Assigned task –
Start at the line below containing "ATOM 5 O O . MET A 1 1 ? -14.492" and stop at the line containing "ATOM 21 C CA . ARG". Repeat every line of that stretch exactly, and nothing outside it.

*** Opening Input for this task ***

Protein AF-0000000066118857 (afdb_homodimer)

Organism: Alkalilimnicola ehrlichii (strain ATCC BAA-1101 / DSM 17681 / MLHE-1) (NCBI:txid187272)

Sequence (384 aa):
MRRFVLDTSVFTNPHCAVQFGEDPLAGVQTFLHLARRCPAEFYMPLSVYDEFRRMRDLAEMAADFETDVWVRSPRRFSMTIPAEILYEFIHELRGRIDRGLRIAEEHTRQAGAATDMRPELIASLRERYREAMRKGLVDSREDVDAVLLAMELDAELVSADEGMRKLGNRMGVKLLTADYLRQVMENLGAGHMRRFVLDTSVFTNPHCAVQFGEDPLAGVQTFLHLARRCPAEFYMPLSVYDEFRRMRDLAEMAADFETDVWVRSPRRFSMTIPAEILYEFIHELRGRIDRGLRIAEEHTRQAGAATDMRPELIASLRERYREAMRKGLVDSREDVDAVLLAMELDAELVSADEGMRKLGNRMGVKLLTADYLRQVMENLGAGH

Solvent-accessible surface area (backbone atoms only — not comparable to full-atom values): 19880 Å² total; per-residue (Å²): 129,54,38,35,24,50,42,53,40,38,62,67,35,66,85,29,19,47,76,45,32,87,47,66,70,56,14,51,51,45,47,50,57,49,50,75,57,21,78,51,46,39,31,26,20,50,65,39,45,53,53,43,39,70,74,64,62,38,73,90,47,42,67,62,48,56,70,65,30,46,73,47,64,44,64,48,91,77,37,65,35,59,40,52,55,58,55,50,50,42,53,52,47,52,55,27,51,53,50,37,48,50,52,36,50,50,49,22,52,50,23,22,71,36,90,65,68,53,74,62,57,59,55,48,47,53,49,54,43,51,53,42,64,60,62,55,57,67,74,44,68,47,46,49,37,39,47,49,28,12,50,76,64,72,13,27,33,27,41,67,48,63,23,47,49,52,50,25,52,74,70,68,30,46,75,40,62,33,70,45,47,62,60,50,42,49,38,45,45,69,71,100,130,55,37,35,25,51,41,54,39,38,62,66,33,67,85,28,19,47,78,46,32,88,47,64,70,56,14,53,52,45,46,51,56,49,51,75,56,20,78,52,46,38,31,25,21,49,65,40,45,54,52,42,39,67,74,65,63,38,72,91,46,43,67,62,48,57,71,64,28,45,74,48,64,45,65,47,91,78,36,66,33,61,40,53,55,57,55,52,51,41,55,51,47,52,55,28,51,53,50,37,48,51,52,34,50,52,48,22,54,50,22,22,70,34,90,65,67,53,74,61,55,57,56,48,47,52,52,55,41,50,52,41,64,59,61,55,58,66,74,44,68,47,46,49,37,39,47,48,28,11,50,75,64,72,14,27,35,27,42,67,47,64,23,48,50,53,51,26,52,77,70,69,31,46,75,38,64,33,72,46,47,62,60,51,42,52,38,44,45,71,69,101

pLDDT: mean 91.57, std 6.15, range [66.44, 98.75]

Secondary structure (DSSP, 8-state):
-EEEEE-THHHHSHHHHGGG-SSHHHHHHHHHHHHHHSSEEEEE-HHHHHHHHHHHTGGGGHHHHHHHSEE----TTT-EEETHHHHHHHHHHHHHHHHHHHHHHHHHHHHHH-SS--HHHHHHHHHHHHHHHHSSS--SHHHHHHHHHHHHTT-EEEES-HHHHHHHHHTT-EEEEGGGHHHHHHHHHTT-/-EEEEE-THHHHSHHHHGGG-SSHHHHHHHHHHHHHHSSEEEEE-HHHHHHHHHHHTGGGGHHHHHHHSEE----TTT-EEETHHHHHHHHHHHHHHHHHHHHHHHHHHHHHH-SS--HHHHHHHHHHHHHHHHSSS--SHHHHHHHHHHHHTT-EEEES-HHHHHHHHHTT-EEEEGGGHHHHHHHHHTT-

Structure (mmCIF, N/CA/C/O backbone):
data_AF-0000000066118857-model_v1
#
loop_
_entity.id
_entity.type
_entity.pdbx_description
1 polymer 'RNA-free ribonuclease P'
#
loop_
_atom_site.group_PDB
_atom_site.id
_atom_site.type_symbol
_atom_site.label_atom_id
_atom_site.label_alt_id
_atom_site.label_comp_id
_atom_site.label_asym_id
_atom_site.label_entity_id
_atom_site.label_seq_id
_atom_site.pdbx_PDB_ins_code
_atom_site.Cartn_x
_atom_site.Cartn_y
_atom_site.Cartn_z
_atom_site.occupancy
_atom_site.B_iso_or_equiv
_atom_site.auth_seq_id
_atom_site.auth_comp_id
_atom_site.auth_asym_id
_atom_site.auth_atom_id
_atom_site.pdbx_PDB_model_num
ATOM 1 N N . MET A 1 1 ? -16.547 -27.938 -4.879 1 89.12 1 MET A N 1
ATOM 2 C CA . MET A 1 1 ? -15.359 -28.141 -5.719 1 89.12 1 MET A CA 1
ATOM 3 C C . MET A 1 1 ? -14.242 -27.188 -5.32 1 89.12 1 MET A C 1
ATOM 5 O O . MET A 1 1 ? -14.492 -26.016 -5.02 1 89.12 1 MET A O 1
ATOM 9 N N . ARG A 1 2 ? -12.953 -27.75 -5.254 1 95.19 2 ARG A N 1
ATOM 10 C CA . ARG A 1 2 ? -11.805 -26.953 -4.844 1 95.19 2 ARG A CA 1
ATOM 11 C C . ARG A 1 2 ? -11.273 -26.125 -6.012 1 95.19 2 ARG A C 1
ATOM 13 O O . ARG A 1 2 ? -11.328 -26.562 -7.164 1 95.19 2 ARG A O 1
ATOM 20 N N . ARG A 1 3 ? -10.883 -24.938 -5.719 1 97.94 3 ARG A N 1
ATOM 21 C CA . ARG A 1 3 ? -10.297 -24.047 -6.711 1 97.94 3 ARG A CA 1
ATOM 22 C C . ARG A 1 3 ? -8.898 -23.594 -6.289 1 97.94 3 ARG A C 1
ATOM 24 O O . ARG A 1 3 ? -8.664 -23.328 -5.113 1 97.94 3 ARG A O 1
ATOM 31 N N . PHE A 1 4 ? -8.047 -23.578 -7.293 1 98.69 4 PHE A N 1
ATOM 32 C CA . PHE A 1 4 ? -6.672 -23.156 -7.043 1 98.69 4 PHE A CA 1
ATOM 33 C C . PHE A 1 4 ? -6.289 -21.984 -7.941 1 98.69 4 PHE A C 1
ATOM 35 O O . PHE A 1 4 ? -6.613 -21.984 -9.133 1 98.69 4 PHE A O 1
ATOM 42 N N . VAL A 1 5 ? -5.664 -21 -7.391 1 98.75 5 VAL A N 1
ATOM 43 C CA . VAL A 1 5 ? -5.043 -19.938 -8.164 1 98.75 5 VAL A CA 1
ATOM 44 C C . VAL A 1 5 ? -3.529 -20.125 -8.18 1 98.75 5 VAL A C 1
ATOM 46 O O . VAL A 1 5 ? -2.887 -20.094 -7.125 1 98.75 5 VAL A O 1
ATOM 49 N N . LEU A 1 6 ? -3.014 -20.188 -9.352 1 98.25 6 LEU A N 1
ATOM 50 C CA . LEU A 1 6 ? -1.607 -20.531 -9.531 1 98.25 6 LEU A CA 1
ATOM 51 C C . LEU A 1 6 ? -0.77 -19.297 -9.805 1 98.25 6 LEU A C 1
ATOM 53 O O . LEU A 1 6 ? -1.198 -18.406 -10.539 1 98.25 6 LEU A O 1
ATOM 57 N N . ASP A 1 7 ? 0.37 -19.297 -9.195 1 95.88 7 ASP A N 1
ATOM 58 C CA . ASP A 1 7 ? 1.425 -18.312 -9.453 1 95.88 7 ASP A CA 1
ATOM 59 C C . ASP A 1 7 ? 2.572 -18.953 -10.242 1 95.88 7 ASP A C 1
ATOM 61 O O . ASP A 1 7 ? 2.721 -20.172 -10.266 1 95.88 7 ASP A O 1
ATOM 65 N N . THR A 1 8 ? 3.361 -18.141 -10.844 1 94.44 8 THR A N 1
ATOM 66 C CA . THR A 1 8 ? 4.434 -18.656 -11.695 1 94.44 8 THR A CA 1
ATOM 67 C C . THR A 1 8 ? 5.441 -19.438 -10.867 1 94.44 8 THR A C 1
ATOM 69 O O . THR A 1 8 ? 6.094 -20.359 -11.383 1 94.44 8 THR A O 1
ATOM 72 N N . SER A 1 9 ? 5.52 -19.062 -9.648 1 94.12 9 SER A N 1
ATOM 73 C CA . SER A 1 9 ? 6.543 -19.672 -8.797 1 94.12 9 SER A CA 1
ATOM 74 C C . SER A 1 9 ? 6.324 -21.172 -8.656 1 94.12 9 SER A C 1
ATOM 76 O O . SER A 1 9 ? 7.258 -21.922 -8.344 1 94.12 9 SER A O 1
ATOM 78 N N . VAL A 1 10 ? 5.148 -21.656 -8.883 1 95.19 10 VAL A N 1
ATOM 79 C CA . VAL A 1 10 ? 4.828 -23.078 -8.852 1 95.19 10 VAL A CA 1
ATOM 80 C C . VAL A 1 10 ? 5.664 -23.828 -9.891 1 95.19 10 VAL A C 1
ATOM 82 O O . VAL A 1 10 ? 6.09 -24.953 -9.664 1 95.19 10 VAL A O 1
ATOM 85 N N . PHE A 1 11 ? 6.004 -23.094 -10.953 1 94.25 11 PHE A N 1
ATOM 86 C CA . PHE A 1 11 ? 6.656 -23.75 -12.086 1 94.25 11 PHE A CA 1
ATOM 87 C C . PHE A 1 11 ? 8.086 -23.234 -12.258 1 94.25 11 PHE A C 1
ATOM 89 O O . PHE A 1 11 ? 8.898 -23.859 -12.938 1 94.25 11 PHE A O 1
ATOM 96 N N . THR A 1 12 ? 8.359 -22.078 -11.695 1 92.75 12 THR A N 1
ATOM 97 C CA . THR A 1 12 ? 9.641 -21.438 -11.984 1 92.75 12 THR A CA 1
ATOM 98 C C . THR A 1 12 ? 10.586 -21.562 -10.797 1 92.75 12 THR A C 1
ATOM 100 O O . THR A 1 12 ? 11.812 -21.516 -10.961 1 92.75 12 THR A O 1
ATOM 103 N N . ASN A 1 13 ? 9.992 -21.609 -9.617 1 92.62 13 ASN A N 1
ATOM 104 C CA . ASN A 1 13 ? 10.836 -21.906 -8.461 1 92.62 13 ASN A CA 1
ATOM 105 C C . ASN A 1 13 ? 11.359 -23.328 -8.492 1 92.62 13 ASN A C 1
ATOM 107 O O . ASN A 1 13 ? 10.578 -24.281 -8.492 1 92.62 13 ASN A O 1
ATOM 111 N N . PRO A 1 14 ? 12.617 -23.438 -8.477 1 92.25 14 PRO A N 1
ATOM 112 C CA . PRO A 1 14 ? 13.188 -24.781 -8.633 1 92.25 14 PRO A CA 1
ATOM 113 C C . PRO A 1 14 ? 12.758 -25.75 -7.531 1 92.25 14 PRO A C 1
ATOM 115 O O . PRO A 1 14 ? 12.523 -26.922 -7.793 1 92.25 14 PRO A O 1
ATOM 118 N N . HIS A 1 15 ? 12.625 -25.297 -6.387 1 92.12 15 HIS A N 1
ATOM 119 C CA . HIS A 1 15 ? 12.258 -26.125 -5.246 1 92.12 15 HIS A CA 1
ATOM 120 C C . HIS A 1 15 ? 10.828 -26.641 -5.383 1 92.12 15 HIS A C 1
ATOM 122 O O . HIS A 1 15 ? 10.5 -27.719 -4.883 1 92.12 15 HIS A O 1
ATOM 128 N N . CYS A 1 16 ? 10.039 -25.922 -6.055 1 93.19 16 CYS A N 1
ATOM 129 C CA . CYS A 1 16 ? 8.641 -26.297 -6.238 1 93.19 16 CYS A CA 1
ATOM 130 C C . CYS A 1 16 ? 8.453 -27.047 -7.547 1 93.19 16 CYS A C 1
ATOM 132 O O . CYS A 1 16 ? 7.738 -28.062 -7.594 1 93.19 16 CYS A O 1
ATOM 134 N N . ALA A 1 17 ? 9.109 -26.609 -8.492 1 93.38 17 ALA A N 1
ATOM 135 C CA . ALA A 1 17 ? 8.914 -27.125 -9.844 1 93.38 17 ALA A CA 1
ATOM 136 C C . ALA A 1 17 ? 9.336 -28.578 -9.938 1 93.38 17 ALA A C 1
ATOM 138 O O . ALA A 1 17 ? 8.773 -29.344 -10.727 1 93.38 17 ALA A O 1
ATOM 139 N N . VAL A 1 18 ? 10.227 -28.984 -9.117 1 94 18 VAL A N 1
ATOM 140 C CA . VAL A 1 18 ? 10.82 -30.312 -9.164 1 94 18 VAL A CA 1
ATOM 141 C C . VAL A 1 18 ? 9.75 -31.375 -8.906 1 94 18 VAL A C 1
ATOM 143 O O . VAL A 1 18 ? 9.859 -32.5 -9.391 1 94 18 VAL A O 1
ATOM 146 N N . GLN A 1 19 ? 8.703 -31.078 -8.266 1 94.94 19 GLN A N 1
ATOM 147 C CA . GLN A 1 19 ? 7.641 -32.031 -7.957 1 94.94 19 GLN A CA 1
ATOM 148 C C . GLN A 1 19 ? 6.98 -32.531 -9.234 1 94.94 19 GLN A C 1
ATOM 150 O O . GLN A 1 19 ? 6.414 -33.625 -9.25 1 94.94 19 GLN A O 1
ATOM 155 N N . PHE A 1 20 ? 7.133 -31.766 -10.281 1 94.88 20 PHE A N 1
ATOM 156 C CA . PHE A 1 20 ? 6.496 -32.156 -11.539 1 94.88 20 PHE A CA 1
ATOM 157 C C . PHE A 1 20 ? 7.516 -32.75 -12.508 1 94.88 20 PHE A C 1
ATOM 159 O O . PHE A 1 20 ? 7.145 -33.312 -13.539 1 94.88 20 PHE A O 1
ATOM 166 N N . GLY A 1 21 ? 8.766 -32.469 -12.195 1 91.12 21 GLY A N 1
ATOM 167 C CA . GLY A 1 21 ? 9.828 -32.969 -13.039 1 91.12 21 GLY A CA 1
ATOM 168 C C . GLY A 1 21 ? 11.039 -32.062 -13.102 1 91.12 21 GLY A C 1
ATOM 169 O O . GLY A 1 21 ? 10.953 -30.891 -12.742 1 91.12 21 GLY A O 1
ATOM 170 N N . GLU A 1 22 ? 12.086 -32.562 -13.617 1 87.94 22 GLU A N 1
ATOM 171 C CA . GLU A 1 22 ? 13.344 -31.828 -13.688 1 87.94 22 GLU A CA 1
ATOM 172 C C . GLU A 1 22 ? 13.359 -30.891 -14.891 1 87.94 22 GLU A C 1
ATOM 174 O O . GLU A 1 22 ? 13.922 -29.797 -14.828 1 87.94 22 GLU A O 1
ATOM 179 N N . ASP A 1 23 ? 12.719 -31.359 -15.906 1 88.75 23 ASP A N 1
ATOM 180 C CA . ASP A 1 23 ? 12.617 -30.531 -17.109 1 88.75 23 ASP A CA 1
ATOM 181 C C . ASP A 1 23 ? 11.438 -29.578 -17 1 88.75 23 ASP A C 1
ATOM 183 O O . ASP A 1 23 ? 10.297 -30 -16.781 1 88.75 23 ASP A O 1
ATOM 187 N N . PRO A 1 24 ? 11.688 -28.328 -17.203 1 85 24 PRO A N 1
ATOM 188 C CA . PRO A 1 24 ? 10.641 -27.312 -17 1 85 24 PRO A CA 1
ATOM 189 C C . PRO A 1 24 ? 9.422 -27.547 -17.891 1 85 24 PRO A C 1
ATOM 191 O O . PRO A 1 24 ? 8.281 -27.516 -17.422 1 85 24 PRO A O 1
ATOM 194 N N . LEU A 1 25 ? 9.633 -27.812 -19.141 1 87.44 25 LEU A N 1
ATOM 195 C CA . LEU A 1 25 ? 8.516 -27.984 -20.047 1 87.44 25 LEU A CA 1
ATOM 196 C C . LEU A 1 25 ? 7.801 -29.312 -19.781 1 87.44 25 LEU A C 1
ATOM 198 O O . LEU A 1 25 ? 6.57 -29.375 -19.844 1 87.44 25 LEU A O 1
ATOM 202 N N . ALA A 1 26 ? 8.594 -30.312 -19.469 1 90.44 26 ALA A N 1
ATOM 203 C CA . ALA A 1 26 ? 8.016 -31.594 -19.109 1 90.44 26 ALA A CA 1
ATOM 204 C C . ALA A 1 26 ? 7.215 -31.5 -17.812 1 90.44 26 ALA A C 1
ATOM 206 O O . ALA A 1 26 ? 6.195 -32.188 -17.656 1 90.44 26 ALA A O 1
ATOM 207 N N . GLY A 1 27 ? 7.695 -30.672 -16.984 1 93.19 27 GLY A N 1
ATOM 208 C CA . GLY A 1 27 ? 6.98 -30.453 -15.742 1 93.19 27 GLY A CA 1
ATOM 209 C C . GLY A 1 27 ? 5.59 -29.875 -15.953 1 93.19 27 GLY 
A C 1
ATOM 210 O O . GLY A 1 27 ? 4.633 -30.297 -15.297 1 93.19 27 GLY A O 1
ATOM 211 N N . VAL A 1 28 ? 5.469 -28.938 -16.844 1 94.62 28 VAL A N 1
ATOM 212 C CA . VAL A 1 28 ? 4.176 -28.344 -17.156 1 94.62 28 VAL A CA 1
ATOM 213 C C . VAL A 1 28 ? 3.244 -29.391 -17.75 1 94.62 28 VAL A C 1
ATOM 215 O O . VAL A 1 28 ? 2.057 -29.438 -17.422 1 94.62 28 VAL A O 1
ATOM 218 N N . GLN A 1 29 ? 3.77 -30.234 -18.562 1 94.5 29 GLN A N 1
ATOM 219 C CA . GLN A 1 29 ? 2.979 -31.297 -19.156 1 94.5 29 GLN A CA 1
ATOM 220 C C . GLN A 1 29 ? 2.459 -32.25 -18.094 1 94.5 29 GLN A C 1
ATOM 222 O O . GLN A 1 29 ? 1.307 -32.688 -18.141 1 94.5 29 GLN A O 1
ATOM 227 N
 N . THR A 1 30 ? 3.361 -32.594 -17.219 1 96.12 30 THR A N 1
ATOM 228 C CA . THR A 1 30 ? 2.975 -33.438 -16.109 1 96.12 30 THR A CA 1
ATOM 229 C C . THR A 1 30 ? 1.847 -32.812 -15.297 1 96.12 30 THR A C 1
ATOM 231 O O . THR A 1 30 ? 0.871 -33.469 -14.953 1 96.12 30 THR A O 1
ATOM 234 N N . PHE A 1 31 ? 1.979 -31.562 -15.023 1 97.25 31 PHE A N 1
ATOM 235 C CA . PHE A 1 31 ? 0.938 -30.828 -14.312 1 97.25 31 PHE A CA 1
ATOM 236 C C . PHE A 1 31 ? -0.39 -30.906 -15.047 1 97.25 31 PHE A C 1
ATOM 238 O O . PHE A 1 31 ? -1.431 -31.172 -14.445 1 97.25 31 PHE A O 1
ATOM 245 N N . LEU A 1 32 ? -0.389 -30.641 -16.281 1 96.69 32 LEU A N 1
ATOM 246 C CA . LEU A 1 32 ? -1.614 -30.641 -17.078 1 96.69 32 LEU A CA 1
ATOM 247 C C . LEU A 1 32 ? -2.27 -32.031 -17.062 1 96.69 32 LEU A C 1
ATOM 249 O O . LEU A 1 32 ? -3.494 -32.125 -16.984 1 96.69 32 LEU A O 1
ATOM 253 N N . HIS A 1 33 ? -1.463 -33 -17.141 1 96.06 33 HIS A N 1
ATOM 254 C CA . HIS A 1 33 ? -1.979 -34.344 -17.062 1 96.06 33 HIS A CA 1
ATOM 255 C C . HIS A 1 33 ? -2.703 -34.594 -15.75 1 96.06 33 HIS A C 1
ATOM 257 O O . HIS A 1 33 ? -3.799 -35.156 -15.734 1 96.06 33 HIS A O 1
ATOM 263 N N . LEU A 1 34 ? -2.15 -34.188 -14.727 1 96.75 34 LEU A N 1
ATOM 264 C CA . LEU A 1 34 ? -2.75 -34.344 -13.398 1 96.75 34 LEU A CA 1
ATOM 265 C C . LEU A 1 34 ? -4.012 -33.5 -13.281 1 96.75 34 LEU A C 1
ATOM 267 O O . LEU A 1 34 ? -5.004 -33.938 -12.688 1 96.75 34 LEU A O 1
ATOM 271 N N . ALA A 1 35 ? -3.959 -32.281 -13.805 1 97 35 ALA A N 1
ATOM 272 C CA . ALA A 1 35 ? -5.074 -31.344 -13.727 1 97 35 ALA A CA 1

*** Closing Input for this task ***
*** Opening Input for this task ***

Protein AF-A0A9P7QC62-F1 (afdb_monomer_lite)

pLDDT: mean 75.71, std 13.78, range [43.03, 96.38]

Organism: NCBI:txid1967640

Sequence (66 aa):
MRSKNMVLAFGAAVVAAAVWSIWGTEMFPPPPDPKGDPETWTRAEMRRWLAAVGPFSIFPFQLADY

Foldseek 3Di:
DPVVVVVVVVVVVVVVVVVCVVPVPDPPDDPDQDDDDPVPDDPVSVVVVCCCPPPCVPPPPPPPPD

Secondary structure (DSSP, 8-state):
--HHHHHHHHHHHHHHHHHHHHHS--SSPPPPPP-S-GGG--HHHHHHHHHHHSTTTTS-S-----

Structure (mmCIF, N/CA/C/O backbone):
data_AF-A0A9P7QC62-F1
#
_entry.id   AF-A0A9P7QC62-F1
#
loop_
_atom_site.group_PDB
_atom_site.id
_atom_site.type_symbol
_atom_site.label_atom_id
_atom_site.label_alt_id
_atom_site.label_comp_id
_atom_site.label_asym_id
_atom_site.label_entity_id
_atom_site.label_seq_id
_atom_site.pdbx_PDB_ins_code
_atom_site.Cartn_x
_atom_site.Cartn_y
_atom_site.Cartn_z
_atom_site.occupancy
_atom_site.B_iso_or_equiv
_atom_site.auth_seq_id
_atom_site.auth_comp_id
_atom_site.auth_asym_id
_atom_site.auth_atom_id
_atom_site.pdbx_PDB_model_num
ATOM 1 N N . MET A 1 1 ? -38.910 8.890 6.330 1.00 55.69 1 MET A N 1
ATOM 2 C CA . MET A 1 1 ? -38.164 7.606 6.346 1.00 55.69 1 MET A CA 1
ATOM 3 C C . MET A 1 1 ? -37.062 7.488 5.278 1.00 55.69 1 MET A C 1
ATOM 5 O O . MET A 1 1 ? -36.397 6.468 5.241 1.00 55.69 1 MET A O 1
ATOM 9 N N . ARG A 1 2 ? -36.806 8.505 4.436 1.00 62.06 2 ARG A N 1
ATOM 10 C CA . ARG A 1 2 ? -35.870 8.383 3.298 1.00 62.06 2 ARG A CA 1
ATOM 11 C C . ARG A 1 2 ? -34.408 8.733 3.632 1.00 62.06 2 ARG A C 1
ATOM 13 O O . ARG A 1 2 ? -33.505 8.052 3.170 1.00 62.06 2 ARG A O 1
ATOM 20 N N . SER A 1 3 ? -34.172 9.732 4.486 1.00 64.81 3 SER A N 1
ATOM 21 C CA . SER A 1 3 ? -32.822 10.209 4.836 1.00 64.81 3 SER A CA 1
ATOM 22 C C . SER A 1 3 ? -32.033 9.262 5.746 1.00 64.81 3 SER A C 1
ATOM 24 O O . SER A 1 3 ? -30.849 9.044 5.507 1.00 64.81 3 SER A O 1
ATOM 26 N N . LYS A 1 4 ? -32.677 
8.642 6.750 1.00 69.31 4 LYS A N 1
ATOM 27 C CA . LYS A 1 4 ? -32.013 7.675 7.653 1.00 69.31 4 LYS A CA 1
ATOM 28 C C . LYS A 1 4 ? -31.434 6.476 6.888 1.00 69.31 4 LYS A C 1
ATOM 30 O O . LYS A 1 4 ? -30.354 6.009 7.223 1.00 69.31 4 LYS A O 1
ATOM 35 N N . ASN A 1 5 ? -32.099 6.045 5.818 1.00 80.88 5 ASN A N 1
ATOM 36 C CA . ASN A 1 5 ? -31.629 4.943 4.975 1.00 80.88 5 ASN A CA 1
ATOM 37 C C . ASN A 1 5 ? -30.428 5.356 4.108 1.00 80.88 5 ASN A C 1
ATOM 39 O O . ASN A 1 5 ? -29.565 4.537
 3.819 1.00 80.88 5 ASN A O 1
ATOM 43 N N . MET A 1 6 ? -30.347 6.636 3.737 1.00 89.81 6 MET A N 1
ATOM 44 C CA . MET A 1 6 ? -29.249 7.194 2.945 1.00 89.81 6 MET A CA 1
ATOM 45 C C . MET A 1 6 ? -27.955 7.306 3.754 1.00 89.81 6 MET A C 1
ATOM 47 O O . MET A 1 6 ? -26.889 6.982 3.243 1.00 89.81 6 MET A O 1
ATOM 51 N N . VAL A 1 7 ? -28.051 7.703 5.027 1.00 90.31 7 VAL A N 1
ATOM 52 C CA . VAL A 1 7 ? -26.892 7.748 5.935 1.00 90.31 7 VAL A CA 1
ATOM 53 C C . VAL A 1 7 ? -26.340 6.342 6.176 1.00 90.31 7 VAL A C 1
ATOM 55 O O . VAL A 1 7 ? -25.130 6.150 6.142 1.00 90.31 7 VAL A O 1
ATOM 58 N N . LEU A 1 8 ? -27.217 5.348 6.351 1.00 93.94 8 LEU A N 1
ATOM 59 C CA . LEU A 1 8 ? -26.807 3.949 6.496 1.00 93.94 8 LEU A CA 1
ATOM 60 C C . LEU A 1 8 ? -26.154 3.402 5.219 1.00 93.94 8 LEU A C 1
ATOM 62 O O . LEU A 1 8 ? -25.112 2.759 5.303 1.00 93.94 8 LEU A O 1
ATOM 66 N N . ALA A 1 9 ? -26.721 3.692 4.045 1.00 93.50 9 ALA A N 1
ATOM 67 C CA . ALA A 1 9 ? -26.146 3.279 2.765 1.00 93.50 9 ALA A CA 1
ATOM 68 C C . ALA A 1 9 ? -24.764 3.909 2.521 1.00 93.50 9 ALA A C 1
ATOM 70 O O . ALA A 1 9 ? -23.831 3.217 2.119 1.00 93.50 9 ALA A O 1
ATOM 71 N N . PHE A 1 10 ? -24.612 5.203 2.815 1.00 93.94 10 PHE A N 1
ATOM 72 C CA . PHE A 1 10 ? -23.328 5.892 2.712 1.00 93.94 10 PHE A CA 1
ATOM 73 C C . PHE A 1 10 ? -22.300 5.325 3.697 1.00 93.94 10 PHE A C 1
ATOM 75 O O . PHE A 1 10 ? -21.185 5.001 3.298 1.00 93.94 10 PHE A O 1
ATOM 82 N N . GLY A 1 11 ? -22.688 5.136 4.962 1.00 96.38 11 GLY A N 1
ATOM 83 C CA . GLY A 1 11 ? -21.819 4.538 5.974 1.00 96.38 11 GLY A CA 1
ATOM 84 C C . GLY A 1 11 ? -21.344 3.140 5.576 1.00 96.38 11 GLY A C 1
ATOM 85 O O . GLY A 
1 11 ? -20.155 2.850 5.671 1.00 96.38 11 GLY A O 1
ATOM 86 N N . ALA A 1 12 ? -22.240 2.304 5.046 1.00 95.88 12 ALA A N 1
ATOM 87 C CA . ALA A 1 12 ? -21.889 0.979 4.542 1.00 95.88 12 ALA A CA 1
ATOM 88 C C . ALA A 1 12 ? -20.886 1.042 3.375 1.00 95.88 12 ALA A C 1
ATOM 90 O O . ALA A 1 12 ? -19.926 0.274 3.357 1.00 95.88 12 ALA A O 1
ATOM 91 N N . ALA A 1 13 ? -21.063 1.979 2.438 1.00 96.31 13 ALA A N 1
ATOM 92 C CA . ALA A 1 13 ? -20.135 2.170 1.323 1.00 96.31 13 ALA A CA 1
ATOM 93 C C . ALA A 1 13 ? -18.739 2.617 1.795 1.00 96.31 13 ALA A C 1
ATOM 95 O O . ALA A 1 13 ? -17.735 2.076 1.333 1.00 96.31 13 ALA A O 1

*** Closing Input for this task ***

Output for this exercise –
ATOM 5 O O . MET A 1 1 ? -14.492 -26.016 -5.02 1 89.12 1 MET A O 1
ATOM 9 N N . ARG A 1 2 ? -12.953 -27.75 -5.254 1 95.19 2 ARG A N 1
ATOM 10 C CA . ARG A 1 2 ? -11.805 -26.953 -4.844 1 95.19 2 ARG A CA 1
ATOM 11 C C . ARG A 1 2 ? -11.273 -26.125 -6.012 1 95.19 2 ARG A C 1
ATOM 13 O O . ARG A 1 2 ? -11.328 -26.562 -7.164 1 95.19 2 ARG A O 1
ATOM 20 N N . ARG A 1 3 ? -10.883 -24.938 -5.719 1 97.94 3 ARG A N 1
ATOM 21 C CA . ARG A 1 3 ? -10.297 -24.047 -6.711 1 97.94 3 ARG A CA 1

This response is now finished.